Assignment of global variables deleted by their RHS in strict mode

Allen Wirfs-Brock allen at
Wed Aug 26 23:05:46 UTC 2015

On Aug 26, 2015, at 3:17 PM, Mark S. Miller wrote:

> On Wed, Aug 26, 2015 at 2:55 PM, Kevin Gibbons <kevin at> wrote:
> See the following test262 test: (and related tests with update / compound assignment).
> In short, it is possible to have a Reference to a global variable which has been deleted. Normally, bare assignments to undeclared variables in strict mode cause ReferenceErrors. However, calling PutValue on a reference to a global variable which has been deleted since the reference was created does not throw a ReferenceError in strict mode, even though, *at the time of writing*, that variable does not exist.
> As far as I can tell, this is true in ES5 as well as ES6, but none of {V8, SpiderMonkey, JavaScriptCore, Nashorn} get it right. This is consistent and makes sense, but is it intentional?
> Hmmm, interesting.
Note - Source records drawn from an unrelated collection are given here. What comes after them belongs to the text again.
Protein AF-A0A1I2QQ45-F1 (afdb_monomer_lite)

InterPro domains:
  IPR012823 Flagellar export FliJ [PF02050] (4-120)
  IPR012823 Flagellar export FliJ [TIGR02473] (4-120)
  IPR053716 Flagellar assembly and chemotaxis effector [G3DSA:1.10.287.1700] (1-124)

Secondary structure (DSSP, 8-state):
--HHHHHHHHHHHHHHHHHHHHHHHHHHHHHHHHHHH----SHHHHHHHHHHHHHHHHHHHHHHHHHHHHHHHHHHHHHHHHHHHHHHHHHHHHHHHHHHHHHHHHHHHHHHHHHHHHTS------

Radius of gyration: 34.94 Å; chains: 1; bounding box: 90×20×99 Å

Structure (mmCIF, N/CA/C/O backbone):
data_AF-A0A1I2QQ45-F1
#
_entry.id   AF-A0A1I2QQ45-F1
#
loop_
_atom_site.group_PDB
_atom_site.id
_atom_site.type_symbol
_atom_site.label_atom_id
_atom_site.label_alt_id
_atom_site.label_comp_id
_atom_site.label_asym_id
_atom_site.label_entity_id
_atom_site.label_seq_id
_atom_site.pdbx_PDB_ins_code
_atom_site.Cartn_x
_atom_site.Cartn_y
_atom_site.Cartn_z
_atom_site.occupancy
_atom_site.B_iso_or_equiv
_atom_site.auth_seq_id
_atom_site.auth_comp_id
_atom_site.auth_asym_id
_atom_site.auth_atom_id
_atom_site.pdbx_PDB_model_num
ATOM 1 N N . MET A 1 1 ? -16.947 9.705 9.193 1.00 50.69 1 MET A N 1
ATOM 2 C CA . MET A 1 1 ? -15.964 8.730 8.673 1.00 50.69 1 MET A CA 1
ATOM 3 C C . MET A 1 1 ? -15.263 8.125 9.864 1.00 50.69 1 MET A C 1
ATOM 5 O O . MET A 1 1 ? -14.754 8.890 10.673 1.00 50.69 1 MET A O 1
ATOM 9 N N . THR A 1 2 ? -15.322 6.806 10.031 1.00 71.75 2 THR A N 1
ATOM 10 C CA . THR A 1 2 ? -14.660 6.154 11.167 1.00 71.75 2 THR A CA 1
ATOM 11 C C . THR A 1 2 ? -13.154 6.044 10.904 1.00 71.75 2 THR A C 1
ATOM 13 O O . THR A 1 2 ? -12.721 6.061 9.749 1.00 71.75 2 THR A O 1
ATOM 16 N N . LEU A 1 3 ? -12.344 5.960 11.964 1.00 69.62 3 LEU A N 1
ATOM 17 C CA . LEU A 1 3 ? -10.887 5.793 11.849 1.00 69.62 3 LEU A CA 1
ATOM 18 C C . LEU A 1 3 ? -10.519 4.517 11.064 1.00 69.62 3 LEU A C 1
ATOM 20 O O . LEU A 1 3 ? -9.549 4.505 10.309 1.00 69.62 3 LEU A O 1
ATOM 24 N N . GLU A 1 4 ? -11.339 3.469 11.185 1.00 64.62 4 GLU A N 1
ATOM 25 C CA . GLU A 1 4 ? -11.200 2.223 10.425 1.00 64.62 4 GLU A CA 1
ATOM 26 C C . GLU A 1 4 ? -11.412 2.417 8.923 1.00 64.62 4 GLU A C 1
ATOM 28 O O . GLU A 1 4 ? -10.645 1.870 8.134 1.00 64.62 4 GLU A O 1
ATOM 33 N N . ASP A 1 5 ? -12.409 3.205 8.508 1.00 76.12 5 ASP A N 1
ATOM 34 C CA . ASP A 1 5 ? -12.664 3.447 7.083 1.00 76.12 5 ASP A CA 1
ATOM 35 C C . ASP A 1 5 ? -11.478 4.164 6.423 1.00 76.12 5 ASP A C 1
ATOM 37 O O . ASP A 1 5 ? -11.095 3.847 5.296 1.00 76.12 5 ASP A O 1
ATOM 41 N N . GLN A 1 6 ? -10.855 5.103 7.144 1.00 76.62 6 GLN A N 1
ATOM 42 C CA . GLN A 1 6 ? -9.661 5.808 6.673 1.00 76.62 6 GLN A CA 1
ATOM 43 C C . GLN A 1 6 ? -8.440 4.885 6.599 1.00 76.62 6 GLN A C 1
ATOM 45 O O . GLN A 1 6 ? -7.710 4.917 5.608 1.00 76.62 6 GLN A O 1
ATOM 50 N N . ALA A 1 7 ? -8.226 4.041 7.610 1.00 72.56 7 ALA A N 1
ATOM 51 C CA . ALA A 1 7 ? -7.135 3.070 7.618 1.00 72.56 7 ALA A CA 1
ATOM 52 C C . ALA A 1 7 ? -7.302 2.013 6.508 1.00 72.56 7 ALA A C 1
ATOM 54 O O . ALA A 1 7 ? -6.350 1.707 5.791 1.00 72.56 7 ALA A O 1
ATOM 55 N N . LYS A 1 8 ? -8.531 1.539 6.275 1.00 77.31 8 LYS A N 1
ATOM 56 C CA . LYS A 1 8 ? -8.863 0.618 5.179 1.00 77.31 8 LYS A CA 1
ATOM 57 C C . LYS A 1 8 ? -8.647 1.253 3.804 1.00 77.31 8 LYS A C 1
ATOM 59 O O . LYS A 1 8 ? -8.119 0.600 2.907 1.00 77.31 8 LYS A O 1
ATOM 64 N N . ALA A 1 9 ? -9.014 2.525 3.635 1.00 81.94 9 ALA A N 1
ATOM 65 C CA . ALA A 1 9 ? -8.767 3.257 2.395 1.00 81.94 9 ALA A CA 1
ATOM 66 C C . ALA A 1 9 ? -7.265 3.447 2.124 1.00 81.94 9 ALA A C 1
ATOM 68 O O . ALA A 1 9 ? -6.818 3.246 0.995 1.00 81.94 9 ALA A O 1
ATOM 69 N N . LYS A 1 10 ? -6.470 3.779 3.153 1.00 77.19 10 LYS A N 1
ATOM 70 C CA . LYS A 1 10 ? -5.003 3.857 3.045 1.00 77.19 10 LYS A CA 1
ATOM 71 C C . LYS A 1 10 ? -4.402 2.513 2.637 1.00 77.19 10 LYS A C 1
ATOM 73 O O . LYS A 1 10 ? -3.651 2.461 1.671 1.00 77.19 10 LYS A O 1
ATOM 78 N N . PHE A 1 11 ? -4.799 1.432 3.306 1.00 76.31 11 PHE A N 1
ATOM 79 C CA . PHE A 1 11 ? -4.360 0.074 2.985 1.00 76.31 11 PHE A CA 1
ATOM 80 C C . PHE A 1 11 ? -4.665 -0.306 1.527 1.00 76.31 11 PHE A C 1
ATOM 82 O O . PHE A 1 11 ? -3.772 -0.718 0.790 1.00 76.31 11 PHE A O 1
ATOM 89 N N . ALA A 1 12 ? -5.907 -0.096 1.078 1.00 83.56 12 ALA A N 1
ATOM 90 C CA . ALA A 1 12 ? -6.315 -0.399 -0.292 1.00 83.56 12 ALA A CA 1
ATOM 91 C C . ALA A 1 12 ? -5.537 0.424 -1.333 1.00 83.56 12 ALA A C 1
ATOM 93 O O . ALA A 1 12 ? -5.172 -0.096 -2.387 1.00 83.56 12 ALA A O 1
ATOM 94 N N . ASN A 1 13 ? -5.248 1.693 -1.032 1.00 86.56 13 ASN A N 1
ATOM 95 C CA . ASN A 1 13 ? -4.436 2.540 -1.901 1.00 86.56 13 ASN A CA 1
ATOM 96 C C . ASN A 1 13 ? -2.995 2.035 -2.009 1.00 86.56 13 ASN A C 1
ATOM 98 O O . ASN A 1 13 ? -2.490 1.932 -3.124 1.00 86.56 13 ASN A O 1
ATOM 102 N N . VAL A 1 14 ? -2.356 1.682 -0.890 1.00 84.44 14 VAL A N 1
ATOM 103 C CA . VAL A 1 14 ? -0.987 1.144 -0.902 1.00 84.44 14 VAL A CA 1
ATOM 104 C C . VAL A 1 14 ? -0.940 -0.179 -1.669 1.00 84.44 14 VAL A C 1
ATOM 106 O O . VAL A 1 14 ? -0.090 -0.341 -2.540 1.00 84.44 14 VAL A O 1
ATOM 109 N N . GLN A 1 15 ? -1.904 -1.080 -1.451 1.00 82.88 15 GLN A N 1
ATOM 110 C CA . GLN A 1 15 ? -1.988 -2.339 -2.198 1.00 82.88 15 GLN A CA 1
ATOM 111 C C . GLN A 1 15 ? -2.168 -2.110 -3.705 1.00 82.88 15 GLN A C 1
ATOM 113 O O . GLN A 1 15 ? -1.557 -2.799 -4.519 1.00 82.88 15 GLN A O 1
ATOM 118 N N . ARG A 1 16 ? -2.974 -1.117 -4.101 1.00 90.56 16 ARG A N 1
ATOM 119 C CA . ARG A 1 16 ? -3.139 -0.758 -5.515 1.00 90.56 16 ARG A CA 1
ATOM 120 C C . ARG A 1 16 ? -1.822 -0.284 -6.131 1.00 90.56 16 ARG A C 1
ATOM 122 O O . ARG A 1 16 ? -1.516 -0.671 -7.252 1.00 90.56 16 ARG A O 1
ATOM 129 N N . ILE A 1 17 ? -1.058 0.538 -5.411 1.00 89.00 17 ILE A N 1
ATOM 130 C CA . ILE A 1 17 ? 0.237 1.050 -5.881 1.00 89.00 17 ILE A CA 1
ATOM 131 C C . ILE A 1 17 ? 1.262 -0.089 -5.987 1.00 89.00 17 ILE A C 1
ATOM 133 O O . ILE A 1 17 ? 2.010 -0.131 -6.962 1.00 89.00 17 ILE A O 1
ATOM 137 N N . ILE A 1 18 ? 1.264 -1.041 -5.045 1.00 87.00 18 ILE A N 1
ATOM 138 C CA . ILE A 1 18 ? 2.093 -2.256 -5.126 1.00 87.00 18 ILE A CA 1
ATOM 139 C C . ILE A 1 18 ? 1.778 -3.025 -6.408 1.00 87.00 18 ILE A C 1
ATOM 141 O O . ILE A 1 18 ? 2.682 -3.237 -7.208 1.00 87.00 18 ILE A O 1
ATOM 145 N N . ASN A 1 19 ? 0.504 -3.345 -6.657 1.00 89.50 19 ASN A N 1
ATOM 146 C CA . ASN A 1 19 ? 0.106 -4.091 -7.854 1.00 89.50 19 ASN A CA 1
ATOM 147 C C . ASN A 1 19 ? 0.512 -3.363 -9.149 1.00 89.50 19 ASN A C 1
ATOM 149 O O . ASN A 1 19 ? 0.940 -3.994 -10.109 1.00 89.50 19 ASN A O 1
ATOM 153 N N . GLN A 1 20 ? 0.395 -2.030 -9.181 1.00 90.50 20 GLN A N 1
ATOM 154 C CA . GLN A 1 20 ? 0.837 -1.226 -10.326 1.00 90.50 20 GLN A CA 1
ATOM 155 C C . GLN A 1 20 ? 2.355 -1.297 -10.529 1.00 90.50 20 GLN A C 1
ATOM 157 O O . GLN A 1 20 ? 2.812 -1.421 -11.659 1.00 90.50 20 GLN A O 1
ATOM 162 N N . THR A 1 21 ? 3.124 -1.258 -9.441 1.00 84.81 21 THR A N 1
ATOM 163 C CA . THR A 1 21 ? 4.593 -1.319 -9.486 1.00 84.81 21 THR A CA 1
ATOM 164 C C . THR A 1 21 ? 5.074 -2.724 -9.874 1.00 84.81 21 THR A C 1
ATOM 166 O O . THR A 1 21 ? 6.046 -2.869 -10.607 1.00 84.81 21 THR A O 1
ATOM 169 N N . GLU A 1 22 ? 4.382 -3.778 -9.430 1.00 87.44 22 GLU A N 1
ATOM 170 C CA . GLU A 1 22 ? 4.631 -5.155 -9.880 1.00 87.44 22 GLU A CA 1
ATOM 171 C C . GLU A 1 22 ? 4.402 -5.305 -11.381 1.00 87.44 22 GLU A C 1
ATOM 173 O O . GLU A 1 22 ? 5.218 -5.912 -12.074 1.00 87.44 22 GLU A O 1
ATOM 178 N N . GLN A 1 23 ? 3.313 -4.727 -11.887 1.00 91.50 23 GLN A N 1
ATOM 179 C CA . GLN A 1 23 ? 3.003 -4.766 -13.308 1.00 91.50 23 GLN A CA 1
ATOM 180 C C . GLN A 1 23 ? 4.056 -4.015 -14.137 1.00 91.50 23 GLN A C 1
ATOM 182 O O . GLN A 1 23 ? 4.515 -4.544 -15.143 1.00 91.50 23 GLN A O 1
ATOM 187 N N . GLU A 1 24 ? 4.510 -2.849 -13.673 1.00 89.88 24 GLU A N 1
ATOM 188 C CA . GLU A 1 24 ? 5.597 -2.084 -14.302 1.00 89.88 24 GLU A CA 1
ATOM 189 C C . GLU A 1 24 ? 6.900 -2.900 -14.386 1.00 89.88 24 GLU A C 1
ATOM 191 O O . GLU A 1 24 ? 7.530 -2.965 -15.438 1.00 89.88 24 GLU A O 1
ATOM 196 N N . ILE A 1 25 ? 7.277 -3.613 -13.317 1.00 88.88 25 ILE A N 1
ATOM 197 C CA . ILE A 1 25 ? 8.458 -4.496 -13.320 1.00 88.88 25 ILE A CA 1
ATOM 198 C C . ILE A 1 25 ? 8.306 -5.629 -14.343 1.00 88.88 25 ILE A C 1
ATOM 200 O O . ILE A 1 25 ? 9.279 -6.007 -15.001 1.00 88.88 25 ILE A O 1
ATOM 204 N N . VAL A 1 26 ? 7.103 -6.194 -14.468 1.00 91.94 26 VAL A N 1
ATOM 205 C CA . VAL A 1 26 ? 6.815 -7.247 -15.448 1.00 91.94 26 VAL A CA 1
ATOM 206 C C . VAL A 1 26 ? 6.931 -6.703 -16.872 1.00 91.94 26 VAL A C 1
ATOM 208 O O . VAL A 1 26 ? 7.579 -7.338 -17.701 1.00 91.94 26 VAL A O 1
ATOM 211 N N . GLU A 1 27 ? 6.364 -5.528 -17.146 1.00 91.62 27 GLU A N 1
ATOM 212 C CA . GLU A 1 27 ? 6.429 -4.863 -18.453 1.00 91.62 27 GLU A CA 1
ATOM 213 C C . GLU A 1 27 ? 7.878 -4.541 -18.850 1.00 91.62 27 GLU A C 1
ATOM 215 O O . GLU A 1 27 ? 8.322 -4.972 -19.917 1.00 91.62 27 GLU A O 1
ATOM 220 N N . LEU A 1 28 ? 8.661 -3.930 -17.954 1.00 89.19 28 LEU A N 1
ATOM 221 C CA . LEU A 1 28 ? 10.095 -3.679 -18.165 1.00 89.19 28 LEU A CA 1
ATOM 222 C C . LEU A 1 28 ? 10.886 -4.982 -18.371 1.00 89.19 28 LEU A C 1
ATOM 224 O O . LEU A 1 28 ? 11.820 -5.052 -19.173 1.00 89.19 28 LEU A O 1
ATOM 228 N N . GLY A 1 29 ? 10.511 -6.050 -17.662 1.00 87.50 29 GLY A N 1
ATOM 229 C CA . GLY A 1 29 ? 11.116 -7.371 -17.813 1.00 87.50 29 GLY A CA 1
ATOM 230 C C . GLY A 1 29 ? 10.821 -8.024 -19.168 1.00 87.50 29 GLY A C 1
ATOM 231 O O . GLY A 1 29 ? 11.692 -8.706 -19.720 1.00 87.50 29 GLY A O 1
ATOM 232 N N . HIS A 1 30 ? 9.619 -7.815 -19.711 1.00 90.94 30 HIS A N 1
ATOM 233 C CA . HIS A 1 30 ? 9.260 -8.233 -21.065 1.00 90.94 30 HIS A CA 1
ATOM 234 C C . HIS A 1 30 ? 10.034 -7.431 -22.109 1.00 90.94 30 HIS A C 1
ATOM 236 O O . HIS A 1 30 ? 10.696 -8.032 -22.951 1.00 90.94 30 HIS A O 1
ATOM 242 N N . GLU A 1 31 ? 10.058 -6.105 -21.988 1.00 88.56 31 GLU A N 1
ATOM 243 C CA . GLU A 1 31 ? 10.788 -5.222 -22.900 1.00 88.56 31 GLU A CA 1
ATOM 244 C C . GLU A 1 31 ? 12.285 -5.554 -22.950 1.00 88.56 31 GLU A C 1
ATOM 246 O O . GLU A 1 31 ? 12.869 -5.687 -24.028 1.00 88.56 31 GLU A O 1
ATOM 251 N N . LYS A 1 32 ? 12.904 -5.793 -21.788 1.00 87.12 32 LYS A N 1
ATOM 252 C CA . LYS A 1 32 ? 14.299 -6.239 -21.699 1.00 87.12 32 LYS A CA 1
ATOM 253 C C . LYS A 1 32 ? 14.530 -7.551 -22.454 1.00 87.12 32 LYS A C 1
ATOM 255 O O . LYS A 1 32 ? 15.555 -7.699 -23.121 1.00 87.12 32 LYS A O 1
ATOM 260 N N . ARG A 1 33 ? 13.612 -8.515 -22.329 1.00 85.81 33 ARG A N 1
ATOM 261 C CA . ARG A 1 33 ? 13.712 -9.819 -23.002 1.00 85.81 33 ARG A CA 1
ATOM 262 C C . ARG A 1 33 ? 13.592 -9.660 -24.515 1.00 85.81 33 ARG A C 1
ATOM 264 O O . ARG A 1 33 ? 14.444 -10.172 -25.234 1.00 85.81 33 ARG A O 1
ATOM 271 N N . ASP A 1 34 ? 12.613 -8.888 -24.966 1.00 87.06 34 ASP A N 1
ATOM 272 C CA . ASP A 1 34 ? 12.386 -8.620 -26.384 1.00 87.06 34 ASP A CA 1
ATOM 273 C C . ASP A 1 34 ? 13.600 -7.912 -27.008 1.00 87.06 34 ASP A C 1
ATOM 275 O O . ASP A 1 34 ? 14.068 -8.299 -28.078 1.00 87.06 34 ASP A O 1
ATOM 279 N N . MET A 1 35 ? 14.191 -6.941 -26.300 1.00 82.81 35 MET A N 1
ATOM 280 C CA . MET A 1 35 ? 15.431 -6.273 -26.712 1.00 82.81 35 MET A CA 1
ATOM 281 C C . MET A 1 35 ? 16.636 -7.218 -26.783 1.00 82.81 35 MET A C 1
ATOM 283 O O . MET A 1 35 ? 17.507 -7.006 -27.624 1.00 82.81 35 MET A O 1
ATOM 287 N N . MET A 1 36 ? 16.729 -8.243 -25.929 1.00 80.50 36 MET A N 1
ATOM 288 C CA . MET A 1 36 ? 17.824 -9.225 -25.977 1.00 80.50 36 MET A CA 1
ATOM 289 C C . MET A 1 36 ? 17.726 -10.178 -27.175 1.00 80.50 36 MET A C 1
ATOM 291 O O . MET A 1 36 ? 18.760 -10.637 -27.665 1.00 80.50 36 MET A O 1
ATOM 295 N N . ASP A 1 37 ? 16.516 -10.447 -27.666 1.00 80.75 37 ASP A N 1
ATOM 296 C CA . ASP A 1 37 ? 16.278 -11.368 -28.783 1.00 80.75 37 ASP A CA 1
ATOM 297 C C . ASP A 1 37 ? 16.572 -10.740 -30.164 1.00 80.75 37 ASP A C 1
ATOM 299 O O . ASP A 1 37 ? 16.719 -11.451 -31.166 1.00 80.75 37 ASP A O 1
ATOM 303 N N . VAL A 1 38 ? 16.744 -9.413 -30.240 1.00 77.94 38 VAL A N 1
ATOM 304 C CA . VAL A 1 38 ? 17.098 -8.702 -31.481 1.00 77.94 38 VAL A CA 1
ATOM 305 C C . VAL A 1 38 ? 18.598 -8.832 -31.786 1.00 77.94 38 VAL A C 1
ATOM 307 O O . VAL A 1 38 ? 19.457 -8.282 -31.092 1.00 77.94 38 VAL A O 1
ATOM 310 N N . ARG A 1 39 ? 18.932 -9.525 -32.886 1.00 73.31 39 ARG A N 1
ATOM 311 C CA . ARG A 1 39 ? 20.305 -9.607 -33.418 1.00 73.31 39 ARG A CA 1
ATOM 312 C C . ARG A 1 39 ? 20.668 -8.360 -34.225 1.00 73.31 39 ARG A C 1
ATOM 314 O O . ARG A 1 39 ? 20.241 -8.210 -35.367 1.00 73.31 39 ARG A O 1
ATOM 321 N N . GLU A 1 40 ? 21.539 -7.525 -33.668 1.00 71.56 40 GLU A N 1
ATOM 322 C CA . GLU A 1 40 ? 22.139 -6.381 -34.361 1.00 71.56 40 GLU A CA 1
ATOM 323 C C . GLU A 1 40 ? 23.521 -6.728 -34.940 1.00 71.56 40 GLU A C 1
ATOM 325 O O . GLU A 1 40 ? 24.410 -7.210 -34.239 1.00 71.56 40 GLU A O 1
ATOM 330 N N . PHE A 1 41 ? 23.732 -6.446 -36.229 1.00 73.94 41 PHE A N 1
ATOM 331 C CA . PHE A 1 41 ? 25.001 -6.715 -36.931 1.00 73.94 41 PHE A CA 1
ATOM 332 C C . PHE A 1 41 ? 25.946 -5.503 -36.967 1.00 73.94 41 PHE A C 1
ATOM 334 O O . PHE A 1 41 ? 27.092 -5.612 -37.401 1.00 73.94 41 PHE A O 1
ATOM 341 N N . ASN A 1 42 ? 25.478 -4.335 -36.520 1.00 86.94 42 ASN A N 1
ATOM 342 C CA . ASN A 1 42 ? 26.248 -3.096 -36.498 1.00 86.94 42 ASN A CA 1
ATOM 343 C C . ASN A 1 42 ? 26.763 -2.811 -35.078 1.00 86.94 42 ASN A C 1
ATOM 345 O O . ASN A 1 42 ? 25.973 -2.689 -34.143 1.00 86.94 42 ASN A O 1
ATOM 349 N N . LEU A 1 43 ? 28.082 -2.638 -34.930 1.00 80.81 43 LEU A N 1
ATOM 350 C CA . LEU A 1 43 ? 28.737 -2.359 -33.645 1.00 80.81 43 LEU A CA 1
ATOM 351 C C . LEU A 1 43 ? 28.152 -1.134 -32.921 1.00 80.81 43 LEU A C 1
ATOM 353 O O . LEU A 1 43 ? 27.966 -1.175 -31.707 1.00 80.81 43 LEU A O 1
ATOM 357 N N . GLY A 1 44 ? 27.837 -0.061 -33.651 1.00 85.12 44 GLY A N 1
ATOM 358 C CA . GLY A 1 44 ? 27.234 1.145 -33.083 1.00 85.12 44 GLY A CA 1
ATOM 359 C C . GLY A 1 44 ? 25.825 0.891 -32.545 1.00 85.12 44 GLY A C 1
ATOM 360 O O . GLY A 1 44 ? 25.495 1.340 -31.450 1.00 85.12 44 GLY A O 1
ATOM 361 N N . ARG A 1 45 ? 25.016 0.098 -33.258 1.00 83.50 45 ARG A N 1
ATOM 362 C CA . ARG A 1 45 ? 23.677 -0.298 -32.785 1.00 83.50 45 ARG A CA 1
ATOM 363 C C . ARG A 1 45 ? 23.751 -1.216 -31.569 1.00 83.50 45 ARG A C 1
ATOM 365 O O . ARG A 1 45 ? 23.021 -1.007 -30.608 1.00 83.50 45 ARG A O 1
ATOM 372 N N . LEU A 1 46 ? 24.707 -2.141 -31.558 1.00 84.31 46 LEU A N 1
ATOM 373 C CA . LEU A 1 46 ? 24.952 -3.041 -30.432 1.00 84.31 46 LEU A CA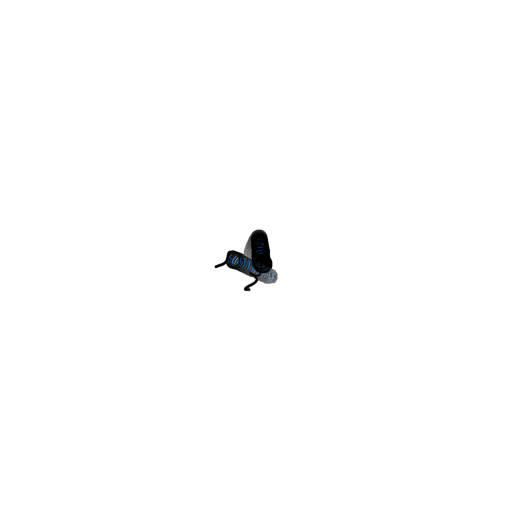 1
ATOM 374 C C . LEU A 1 46 ? 25.394 -2.282 -29.166 1.00 84.31 46 LEU A C 1
ATOM 376 O O . LEU A 1 46 ? 25.016 -2.647 -28.055 1.00 84.31 46 LEU A O 1
ATOM 380 N N . GLN A 1 47 ? 26.159 -1.195 -29.308 1.00 86.12 47 GLN A N 1
ATOM 381 C CA . GLN A 1 47 ? 26.514 -0.323 -28.182 1.00 86.12 47 GLN A CA 1
ATOM 382 C C . GLN A 1 47 ? 25.306 0.435 -27.619 1.00 86.12 47 GLN A C 1
ATOM 384 O O . GLN A 1 47 ? 25.170 0.518 -26.399 1.00 86.12 47 GLN A O 1
ATOM 389 N N . VAL A 1 48 ? 24.432 0.967 -28.481 1.00 87.88 48 VAL A N 1
ATOM 390 C CA . VAL A 1 48 ? 23.189 1.633 -28.051 1.00 87.88 48 VAL A CA 1
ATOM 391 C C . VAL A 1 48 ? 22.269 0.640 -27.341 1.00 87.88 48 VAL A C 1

It was not the intention of the strict mode design to allow this to slip by without a thrown error. If we had explicitly considered this issue during the early strict mode design, we definitely would have made this a thrown error of some sort. ReferenceError sounds good to me, but I can't say that we would not have decided on TypeError. Either seems plausible enough.
> I agree that the silent failure implied by the current spec is buggy. Please file a bug against the ES6 spec. We should correct this at least in the errata.

A fix for this would be in, insert between the current steps 4 and 5:

4.5  If S is true, then
        a.   Let stillHasBinding be ObjRec.HasBinding(N).
        b.   ReturnIfAbrupt(stillHasBinding).
        c.   If stillHasBinding is false,  throw a ReferenceError exception.